Of all the entries below, retype only the lines from the one with "ATOM 78 N N" through the one with "ATOM 144 O O", exactly as they appear.

[Start of section]

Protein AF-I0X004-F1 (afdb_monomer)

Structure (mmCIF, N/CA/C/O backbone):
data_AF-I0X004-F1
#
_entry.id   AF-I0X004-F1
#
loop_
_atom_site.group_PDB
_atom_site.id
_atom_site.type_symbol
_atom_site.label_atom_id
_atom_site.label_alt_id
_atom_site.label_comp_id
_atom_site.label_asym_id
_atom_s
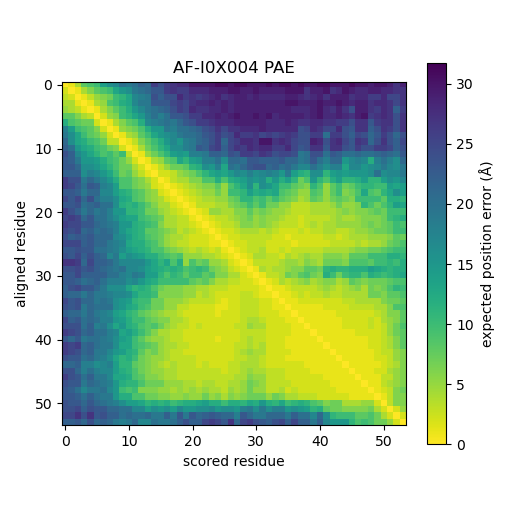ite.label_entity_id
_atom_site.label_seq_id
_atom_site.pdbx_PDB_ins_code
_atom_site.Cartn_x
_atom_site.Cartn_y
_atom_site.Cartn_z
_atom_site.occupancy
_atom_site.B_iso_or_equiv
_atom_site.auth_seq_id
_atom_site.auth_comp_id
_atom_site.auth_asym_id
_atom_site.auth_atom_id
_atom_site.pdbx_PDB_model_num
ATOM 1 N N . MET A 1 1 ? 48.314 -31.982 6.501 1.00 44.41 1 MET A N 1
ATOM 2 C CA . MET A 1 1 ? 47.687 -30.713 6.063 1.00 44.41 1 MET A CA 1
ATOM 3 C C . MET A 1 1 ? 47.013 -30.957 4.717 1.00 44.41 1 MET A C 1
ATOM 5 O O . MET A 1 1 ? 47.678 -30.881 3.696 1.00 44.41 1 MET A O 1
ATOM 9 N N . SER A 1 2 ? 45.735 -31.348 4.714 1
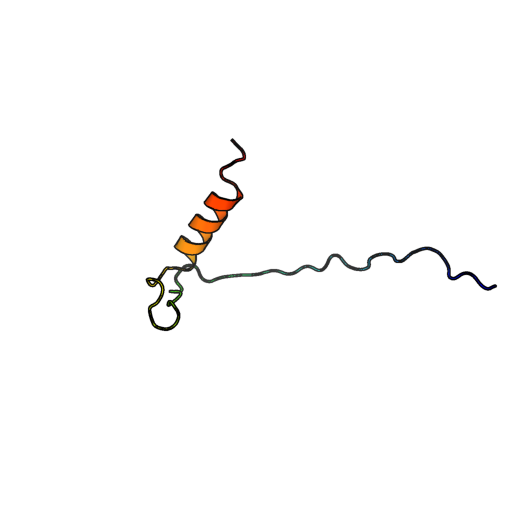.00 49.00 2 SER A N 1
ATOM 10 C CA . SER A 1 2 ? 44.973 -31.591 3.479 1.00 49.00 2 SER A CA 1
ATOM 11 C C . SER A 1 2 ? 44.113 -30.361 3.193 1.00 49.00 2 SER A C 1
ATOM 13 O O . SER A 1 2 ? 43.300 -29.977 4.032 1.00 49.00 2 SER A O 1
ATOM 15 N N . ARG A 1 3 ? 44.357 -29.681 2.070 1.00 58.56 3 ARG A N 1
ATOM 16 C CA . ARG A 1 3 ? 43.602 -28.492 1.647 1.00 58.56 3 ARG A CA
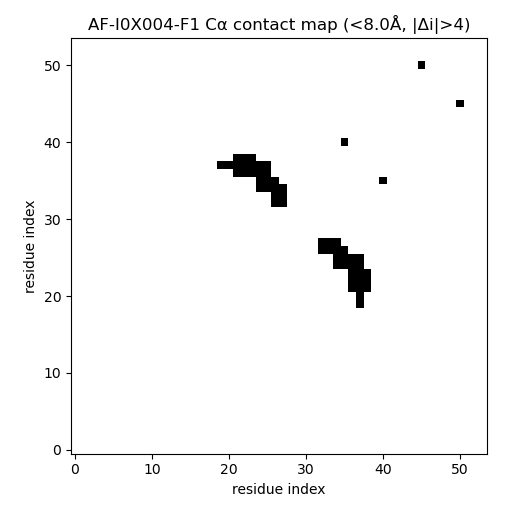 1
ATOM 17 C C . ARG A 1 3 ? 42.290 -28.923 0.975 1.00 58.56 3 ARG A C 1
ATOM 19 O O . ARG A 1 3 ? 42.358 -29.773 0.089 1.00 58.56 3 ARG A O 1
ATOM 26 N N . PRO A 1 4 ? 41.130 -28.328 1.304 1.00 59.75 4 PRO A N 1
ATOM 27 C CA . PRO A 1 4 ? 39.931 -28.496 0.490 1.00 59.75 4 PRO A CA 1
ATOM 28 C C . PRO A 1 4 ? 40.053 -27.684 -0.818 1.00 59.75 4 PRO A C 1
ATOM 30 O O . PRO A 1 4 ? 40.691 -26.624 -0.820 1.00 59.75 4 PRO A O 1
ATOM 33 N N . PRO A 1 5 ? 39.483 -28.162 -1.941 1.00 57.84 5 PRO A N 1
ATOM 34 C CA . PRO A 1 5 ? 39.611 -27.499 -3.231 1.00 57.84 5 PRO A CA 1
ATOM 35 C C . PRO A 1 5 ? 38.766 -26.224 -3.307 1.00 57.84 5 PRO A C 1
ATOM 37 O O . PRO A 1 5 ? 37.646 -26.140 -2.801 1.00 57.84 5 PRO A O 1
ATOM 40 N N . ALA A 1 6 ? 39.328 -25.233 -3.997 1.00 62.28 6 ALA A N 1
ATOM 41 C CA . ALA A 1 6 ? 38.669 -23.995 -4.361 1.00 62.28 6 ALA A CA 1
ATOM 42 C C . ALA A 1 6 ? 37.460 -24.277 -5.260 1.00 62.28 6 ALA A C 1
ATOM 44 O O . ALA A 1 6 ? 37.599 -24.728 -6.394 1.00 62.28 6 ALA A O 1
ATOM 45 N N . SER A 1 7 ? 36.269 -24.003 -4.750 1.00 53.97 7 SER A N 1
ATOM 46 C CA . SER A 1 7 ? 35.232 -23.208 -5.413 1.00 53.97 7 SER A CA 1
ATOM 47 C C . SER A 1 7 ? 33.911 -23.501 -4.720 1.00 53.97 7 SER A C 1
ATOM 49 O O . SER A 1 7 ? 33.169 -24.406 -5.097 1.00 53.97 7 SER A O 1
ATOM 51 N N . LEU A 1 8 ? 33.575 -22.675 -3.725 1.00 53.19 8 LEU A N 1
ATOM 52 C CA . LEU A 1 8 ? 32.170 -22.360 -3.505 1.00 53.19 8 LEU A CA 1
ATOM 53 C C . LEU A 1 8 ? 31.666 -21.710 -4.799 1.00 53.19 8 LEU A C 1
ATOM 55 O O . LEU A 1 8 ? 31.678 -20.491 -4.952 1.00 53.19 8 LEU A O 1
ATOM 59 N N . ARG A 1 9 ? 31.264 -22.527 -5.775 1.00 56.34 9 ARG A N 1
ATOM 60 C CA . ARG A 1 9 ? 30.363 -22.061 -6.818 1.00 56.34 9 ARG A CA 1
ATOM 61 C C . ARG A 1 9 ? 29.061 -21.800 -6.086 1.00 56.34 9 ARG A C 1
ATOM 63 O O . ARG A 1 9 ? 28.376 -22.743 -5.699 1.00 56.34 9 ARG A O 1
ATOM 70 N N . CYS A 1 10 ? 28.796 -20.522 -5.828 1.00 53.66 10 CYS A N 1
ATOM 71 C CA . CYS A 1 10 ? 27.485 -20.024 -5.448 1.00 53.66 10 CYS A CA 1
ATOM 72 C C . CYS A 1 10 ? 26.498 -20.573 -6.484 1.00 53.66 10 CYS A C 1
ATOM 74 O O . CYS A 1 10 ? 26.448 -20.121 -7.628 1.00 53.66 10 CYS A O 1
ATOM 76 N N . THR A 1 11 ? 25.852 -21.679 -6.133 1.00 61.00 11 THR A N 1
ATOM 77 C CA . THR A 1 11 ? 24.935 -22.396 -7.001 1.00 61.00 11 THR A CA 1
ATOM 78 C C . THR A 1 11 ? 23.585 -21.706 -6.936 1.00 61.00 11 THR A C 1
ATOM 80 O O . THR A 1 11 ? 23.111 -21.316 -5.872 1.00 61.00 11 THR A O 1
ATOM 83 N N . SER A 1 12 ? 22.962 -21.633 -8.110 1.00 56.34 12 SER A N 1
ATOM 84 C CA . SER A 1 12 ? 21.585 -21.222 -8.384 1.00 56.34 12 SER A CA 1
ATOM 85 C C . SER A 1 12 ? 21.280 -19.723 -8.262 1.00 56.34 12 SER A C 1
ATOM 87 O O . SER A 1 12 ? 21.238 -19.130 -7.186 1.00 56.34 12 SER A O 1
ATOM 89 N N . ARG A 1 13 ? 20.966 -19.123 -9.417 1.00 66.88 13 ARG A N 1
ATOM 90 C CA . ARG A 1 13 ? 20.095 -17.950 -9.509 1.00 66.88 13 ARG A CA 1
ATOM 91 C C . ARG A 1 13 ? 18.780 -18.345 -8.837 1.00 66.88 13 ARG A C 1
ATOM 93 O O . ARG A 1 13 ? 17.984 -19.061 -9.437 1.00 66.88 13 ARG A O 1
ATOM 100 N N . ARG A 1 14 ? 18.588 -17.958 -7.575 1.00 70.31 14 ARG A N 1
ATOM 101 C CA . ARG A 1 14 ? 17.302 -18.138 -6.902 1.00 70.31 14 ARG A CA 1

[End of section]
[Start of section]

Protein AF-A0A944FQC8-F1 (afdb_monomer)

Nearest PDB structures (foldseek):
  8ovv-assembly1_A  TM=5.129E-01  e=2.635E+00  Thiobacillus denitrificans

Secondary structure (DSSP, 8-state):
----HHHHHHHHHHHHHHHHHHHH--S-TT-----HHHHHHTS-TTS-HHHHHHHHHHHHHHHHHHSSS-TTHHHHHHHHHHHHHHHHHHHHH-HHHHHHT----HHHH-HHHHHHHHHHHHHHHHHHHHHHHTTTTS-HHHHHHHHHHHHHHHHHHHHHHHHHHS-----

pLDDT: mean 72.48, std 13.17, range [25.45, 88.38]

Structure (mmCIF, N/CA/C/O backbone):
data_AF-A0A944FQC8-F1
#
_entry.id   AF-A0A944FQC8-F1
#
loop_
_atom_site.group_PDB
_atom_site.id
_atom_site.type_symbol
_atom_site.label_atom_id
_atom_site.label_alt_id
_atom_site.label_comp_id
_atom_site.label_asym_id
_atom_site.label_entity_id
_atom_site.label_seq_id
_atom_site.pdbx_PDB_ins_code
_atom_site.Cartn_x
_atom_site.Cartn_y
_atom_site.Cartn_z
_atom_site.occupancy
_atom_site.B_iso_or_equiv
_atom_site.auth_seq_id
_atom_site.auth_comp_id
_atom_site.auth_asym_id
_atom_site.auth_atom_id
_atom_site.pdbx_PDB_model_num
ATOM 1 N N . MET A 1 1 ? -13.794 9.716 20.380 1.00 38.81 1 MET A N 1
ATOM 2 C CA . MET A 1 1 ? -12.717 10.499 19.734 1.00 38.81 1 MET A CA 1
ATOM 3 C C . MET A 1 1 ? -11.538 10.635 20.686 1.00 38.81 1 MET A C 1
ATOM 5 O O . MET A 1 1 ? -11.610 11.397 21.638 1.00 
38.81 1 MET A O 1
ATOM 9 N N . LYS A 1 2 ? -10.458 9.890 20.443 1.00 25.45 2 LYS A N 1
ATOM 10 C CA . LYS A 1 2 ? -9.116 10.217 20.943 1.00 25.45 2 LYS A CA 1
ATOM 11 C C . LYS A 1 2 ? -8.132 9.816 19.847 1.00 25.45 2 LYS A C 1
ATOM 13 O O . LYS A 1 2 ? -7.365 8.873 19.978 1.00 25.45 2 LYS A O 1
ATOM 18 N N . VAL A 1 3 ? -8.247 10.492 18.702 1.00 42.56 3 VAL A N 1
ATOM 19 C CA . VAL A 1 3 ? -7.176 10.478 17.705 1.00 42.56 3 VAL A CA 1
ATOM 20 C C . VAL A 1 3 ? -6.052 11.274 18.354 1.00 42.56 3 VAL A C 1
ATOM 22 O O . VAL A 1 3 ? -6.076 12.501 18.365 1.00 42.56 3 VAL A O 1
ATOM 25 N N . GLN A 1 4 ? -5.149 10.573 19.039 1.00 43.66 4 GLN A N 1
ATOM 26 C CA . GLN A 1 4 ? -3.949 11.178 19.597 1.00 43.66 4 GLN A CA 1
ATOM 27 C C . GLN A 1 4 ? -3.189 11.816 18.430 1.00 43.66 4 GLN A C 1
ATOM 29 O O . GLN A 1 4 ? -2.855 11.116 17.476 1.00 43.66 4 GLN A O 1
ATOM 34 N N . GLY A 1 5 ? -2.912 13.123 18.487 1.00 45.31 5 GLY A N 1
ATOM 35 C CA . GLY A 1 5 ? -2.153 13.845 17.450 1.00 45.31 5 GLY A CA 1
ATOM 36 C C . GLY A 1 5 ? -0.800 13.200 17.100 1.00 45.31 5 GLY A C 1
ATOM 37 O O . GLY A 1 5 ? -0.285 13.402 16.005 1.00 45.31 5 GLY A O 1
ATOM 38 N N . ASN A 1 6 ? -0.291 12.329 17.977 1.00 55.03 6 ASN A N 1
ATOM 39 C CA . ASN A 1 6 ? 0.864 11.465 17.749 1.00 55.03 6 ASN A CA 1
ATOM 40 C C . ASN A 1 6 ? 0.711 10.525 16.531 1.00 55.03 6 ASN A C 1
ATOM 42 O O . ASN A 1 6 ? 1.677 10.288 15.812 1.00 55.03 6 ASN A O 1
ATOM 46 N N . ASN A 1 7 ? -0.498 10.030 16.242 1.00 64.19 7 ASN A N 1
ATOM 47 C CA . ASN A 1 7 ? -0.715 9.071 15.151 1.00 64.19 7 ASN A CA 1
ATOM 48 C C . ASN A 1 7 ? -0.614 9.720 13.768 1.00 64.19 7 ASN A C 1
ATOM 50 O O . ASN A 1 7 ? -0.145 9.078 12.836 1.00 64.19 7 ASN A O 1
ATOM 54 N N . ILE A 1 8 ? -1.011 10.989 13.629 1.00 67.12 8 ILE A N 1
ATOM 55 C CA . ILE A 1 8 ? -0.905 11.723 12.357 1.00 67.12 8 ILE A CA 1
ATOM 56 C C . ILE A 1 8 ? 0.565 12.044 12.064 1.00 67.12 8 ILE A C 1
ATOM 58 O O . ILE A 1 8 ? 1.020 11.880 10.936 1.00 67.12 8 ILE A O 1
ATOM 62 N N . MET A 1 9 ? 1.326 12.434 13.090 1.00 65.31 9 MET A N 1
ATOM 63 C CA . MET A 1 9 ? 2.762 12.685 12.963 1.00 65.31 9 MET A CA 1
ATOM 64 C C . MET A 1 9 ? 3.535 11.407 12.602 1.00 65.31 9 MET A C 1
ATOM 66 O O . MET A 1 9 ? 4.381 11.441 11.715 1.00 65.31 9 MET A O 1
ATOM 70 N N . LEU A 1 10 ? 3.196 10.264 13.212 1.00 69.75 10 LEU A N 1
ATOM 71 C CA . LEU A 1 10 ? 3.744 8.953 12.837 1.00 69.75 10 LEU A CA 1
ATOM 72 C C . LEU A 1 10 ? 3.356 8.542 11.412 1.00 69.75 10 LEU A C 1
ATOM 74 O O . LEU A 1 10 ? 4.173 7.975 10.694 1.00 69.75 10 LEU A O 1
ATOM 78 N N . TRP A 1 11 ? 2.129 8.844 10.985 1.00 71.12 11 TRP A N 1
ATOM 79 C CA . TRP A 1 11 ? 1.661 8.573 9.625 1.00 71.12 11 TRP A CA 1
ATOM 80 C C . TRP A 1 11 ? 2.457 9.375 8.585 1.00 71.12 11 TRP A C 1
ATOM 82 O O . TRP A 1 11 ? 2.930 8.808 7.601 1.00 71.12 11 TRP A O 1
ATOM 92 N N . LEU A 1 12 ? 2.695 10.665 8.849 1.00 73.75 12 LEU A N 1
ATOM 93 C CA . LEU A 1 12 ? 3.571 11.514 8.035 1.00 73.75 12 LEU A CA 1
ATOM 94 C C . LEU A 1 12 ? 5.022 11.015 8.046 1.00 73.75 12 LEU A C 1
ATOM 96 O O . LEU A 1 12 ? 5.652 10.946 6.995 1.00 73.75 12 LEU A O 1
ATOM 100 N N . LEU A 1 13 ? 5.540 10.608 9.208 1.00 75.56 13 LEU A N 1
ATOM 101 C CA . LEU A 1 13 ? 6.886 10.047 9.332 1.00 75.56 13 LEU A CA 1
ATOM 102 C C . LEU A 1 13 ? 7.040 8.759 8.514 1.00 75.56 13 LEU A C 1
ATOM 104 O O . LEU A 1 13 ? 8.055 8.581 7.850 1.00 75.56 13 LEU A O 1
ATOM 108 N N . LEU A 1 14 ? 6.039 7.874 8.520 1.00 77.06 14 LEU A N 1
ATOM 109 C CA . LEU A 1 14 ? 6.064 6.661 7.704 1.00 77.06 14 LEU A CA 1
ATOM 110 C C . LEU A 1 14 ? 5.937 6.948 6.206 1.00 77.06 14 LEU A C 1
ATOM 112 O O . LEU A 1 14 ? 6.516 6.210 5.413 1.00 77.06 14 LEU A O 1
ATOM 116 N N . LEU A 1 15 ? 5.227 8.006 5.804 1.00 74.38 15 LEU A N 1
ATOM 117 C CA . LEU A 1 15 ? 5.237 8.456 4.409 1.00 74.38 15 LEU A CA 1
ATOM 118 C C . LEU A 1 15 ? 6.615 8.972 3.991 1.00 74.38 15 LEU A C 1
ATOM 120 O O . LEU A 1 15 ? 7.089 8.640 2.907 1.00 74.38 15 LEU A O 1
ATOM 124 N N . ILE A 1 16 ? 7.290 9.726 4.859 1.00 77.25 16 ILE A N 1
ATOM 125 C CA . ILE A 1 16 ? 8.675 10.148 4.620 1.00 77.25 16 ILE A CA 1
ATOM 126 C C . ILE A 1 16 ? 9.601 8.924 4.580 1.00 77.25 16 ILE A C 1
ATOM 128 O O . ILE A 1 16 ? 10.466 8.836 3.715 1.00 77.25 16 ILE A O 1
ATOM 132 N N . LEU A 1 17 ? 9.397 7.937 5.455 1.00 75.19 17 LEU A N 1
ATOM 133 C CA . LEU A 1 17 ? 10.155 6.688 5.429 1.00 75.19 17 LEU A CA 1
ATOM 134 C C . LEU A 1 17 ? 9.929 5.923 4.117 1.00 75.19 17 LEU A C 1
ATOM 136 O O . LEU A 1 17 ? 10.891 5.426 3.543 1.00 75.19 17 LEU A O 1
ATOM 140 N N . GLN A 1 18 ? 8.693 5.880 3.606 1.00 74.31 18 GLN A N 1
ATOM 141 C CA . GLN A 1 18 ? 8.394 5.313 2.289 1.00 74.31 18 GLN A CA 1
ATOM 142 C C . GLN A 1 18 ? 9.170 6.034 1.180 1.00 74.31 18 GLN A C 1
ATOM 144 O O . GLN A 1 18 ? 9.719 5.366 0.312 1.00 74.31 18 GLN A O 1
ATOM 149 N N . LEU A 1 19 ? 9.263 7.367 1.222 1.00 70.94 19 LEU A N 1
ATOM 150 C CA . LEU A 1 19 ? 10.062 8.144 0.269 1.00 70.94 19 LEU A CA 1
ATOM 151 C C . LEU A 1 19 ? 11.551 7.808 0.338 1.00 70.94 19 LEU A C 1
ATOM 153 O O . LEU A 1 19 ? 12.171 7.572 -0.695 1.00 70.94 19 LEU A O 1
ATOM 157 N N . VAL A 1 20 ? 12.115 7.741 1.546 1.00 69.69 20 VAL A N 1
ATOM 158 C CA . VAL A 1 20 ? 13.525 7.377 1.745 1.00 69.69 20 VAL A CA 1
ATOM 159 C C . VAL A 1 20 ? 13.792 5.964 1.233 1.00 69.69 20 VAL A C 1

[End of section]

▶ Problem solution:
ATOM 78 N N . TRP A 1 11 ? 2.129 8.844 10.985 1.00 71.12 11 TRP A N 1
ATOM 79 C CA . TRP A 1 11 ? 1.661 8.573 9.625 1.00 71.12 11 TRP A CA 1
ATOM 80 C C . TRP A 1 11 ? 2.457 9.375 8.585 1.00 71.12 11 TRP A C 1
ATOM 82 O O . TRP A 1 11 ? 2.930 8.808 7.601 1.00 71.12 11 TRP A O 1
ATOM 92 N N . LEU A 1 12 ? 2.695 10.665 8.849 1.00 73.75 12 LEU A N 1
ATOM 93 C CA . LEU A 1 12 ? 3.571 11.514 8.035 1.00 73.75 12 LEU A CA 1
ATOM 94 C C . LEU A 1 12 ? 5.022 11.015 8.046 1.00 73.75 12 LEU A C 1
ATOM 96 O O . LEU A 1 12 ? 5.652 10.946 6.995 1.00 73.75 12 LEU A O 1
ATOM 100 N N . LEU A 1 13 ? 5.540 10.608 9.208 1.00 75.56 13 LEU A N 1
ATOM 101 C CA . LEU A 1 13 ? 6.886 10.047 9.332 1.00 75.56 13 LEU A CA 1
ATOM 102 C C . LEU A 1 13 ? 7.040 8.759 8.514 1.00 75.56 13 LEU A C 1
ATOM 104 O O . LEU A 1 13 ? 8.055 8.581 7.850 1.00 75.56 13 LEU A O 1
ATOM 108 N N . LEU A 1 14 ? 6.039 7.874 8.520 1.00 77.06 14 LEU A N 1
ATOM 109 C CA . LEU A 1 14 ? 6.064 6.661 7.704 1.00 77.06 14 LEU A CA 1
ATOM 110 C C . LEU A 1 14 ? 5.937 6.948 6.206 1.00 77.06 14 LEU A C 1
ATOM 112 O O . LEU A 1 14 ? 6.516 6.210 5.413 1.00 77.06 14 LEU A O 1
ATOM 116 N N . LEU A 1 15 ? 5.227 8.006 5.804 1.00 74.38 15 LEU A N 1
ATOM 117 C CA . LEU A 1 15 ? 5.237 8.456 4.409 1.00 74.38 15 LEU A CA 1
ATOM 118 C C . LEU A 1 15 ? 6.615 8.972 3.991 1.00 74.38 15 LEU A C 1
ATOM 120 O O . LEU A 1 15 ? 7.089 8.640 2.907 1.00 74.38 15 LEU A O 1
ATOM 124 N N . ILE A 1 16 ? 7.290 9.726 4.859 1.00 77.25 16 ILE A N 1
ATOM 125 C CA . ILE A 1 16 ? 8.675 10.148 4.620 1.00 77.25 16 ILE A CA 1
ATOM 126 C C . ILE A 1 16 ? 9.601 8.924 4.580 1.00 77.25 16 ILE A C 1
ATOM 128 O O . ILE A 1 16 ? 10.466 8.836 3.715 1.00 77.25 16 ILE A O 1
ATOM 132 N N . LEU A 1 17 ? 9.397 7.937 5.455 1.00 75.19 17 LEU A N 1
ATOM 133 C CA . LEU A 1 17 ? 10.155 6.688 5.429 1.00 75.19 17 LEU A CA 1
ATOM 134 C C . LEU A 1 17 ? 9.929 5.923 4.117 1.00 75.19 17 LEU A C 1
ATOM 136 O O . LEU A 1 17 ? 10.891 5.426 3.543 1.00 75.19 17 LEU A O 1
ATOM 140 N N . GLN A 1 18 ? 8.693 5.880 3.606 1.00 74.31 18 GLN A N 1
ATOM 141 C CA . GLN A 1 18 ? 8.394 5.313 2.289 1.00 74.31 18 GLN A CA 1
ATOM 142 C C . GLN A 1 18 ? 9.170 6.034 1.180 1.00 74.31 18 GLN A C 1
ATOM 144 O O . GLN A 1 18 ? 9.719 5.366 0.312 1.00 74.31 18 GLN A O 1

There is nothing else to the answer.